We Should Start Throwing Bricks Again

Seated at the bar, I’m deep in the crowd, surrounded on all sides, bodies within each square inch of me. The music is loud, inescapable–nearly unbearable. I can’t hear anything else in the world, not even the man shouting two inches away from my ear.

He melts back into the sea of bodies, and I watch him from my perch, unable to stand for too long in such terrible shoes. He’s shorter than most of the crowd around him, shaking his head to the beat and jumping back and forth. I sip the Jack & Coke, watching from the outside.

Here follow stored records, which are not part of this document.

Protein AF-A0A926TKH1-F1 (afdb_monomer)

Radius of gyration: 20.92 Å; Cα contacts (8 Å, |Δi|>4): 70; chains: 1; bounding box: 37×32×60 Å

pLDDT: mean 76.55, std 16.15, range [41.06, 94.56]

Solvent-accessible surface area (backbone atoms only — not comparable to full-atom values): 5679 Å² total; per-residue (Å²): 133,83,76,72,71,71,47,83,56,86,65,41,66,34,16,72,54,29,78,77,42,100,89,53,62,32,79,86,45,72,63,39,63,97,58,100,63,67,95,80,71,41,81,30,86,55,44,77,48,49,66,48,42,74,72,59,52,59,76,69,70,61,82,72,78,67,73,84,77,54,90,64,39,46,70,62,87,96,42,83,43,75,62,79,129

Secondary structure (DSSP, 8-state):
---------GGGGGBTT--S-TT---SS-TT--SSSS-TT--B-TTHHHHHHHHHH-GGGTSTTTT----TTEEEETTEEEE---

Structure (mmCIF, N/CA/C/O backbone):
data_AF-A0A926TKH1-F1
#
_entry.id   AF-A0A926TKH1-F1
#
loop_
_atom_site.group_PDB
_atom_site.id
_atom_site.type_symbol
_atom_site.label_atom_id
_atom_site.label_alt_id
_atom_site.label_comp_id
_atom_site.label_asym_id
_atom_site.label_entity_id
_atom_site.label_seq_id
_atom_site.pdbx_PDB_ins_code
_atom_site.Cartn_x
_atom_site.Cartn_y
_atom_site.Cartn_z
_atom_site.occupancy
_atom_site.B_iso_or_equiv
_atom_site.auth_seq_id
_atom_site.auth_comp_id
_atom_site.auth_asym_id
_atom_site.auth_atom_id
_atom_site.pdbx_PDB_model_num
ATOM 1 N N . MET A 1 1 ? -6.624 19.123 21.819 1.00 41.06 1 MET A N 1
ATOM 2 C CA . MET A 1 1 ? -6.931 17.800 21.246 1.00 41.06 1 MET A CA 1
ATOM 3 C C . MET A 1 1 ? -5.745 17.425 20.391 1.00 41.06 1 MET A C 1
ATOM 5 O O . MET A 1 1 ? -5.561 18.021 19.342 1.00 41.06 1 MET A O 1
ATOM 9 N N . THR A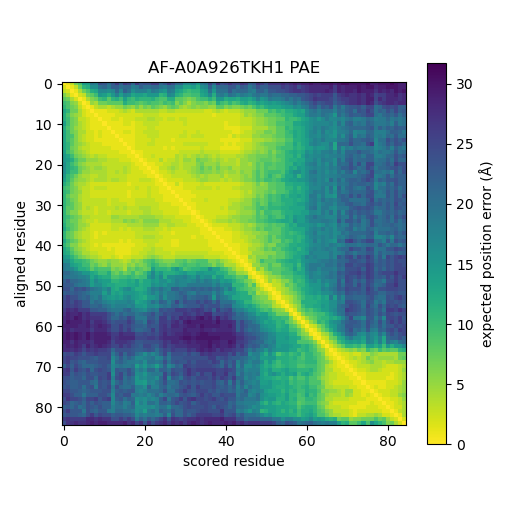 1 2 ? -4.861 16.584 20.914 1.00 51.72 2 THR A N 1
ATOM 10 C CA . THR A 1 2 ? -3.755 16.014 20.144 1.00 51.72 2 THR A CA 1
ATOM 11 C C . THR A 1 2 ? -4.388 15.044 19.160 1.00 51.72 2 THR A C 1
ATOM 13 O O . THR A 1 2 ? -5.032 14.093 19.595 1.00 51.72 2 THR A O 1
ATOM 16 N N .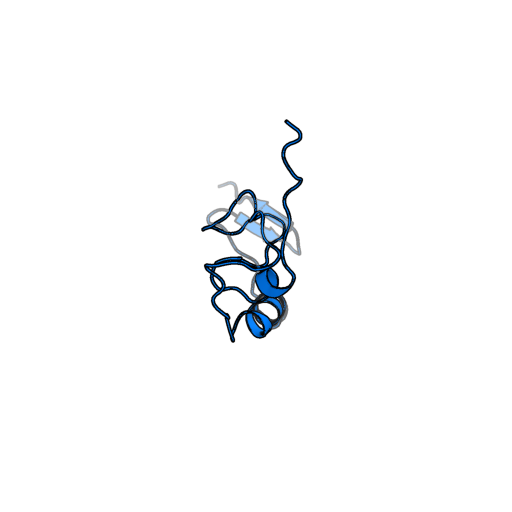 ASP A 1 3 ? -4.291 15.336 17.867 1.00 56.81 3 ASP A N 1
ATOM 17 C CA . ASP A 1 3 ? -4.647 14.378 16.826 1.00 56.81 3 ASP A CA 1
ATOM 18 C C . ASP A 1 3 ? -3.723 13.164 17.016 1.00 56.81 3 ASP A C 1
ATOM 20 O O . ASP A 1 3 ? -2.496 13.345 16.999 1.00 56.81 3 ASP A O 1
ATOM 24 N N . PRO A 1 4 ? -4.243 11.975 17.363 1.00 62.28 4 PRO A N 1
ATOM 25 C CA . PRO A 1 4 ? -3.394 10.811 17.538 1.00 62.28 4 PRO A CA 1
ATOM 26 C C . PRO A 1 4 ? -2.709 10.550 16.202 1.00 62.28 4 PRO A C 1
ATOM 28 O O . PRO A 1 4 ? -3.362 10.405 15.171 1.00 62.28 4 PRO A O 1
ATOM 31 N N . ALA A 1 5 ? -1.376 10.552 16.227 1.00 65.56 5 ALA A N 1
ATOM 32 C CA . ALA A 1 5 ? -0.572 10.259 15.056 1.00 65.56 5 ALA A CA 1
ATOM 33 C C . ALA A 1 5 ? -1.114 9.001 14.368 1.00 65.56 5 ALA A C 1
ATOM 35 O O . ALA A 1 5 ? -1.422 8.018 15.043 1.00 65.56 5 ALA A O 1
ATOM 36 N N . PHE A 1 6 ? -1.232 9.063 13.041 1.00 72.88 6 PHE A N 1
ATOM 37 C CA . PHE A 1 6 ? -1.672 7.958 12.197 1.00 72.88 6 PHE A CA 1
ATOM 38 C C . PHE A 1 6 ? -1.077 6.627 12.686 1.00 72.88 6 PHE A C 1
ATOM 40 O O . PHE A 1 6 ? 0.135 6.409 12.615 1.00 72.88 6 PHE A O 1
ATOM 47 N N . GLN A 1 7 ? -1.936 5.750 13.207 1.00 79.75 7 GLN A N 1
ATOM 48 C CA . GLN A 1 7 ? -1.529 4.459 13.745 1.00 79.75 7 GLN A CA 1
ATOM 49 C C . GLN A 1 7 ? -1.861 3.365 12.737 1.00 79.75 7 GLN A C 1
ATOM 51 O O . GLN A 1 7 ? -3.001 2.918 12.609 1.00 79.75 7 GLN A O 1
ATOM 56 N N . LYS A 1 8 ? -0.834 2.911 12.020 1.00 85.50 8 LYS A N 1
ATOM 57 C CA . LYS A 1 8 ? -0.928 1.712 11.192 1.00 85.50 8 LYS A CA 1
ATOM 58 C C . LYS A 1 8 ? -0.873 0.476 12.089 1.00 85.50 8 LYS A C 1
ATOM 60 O O . LYS A 1 8 ? 0.079 0.305 12.850 1.00 85.50 8 LYS A O 1
ATOM 65 N N . LEU A 1 9 ? -1.880 -0.389 11.997 1.00 90.50 9 LEU A N 1
ATOM 66 C CA . LEU A 1 9 ? -1.887 -1.671 12.702 1.00 90.50 9 LEU A CA 1
ATOM 67 C C . LEU A 1 9 ? -1.026 -2.705 11.952 1.00 90.50 9 LEU A C 1
ATOM 69 O O . LEU A 1 9 ? -0.928 -2.624 10.726 1.00 90.50 9 LEU A O 1
ATOM 73 N N . PRO A 1 10 ? -0.447 -3.713 12.637 1.00 89.50 10 PRO A N 1
ATOM 74 C CA . PRO A 1 10 ? 0.382 -4.736 11.985 1.00 89.50 10 PRO A CA 1
ATOM 75 C C . PRO A 1 10 ? -0.335 -5.492 10.858 1.00 89.50 10 PRO A C 1
ATOM 77 O O . PRO A 1 10 ? 0.275 -5.886 9.871 1.00 89.50 10 PRO A O 1
ATOM 80 N N . GLU A 1 11 ? -1.649 -5.679 10.980 1.00 90.44 11 GLU A N 1
ATOM 81 C CA . GLU A 1 11 ? -2.466 -6.352 9.967 1.00 90.44 11 GLU A CA 1
ATOM 82 C C . GLU A 1 11 ? -2.739 -5.498 8.723 1.00 90.44 11 GLU A C 1
ATOM 84 O O . GLU A 1 11 ? -3.132 -6.041 7.694 1.00 90.44 11 GLU 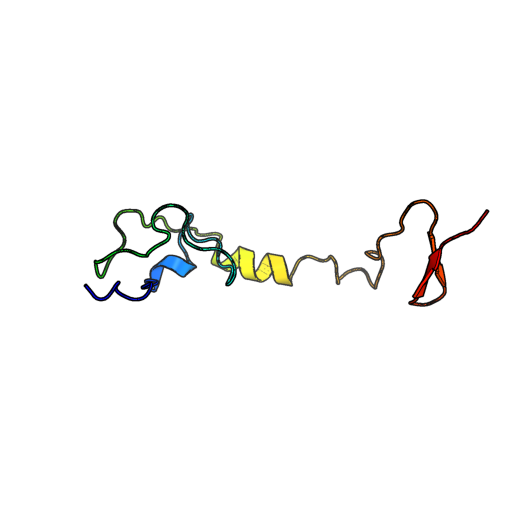A O 1
ATOM 89 N N . CYS A 1 12 ? -2.498 -4.183 8.773 1.00 90.31 12 CYS A N 1
ATOM 90 C CA . CYS A 1 12 ? -2.716 -3.317 7.621 1.00 90.31 12 CYS A CA 1
ATOM 91 C C . CYS A 1 12 ? -1.842 -3.726 6.432 1.00 90.31 12 CYS A C 1
ATOM 93 O O . CYS A 1 12 ? -2.305 -3.615 5.310 1.00 90.31 12 CYS A O 1
ATOM 95 N N . ASP A 1 13 ? -0.621 -4.230 6.628 1.00 86.75 13 ASP A N 1
ATOM 96 C CA . ASP A 1 13 ? 0.269 -4.632 5.520 1.00 86.75 13 ASP A CA 1
ATOM 97 C C . ASP A 1 13 ? -0.261 -5.778 4.651 1.00 86.75 13 ASP A C 1
ATOM 99 O O . ASP A 1 13 ? 0.177 -5.949 3.521 1.00 86.75 13 ASP A O 1
ATOM 103 N N . ARG A 1 14 ? -1.238 -6.525 5.163 1.00 89.19 14 ARG A N 1
ATOM 104 C CA . ARG A 1 14 ? -1.895 -7.642 4.479 1.00 89.19 14 ARG A CA 1
ATOM 105 C C . ARG A 1 14 ? -3.386 -7.386 4.266 1.00 89.19 14 ARG A C 1
ATOM 107 O O . ARG A 1 14 ? -4.156 -8.332 4.169 1.00 89.19 14 ARG A O 1
ATOM 114 N N . CYS A 1 15 ? -3.831 -6.132 4.313 1.00 92.12 15 CYS A N 1
ATOM 115 C CA . CYS A 1 15 ? -5.242 -5.780 4.178 1.00 92.12 15 CYS A CA 1
ATOM 116 C C . CYS A 1 15 ? -5.556 -5.314 2.752 1.00 92.12 15 CYS A C 1
ATOM 118 O O . CYS A 1 15 ? -4.858 -4.442 2.246 1.00 92.12 15 CYS A O 1
ATOM 120 N N . TRP A 1 16 ? -6.671 -5.773 2.171 1.00 91.75 16 TRP A N 1
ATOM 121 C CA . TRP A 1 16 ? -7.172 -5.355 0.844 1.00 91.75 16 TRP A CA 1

The back wall of the stage is spray-painted in loud letters–VISIBILITY MATTERS–and the words are tangible in the air. As the smoke from the stage fills the room, I watch him move his body in delight. Clad in a kickass patchwork jacket, a chain jangles at his hip with every excited bounce. The air–sweat, liquor, and residual cigarette smoke. The beat of the drum shakes me in my seat, pounding in my blood.

The group shouts together, over and over, “let’s get arrested!”

I watch them throw their fists in the air, pain and anger and something else just their own.

He said, a day or two earlier, “I think we should start throwing bricks again.”

I said, “I’ll give you all the bricks you want.”

I watch as he shouts along with the crowd. And I smile as he throws his fist like a brick in the air.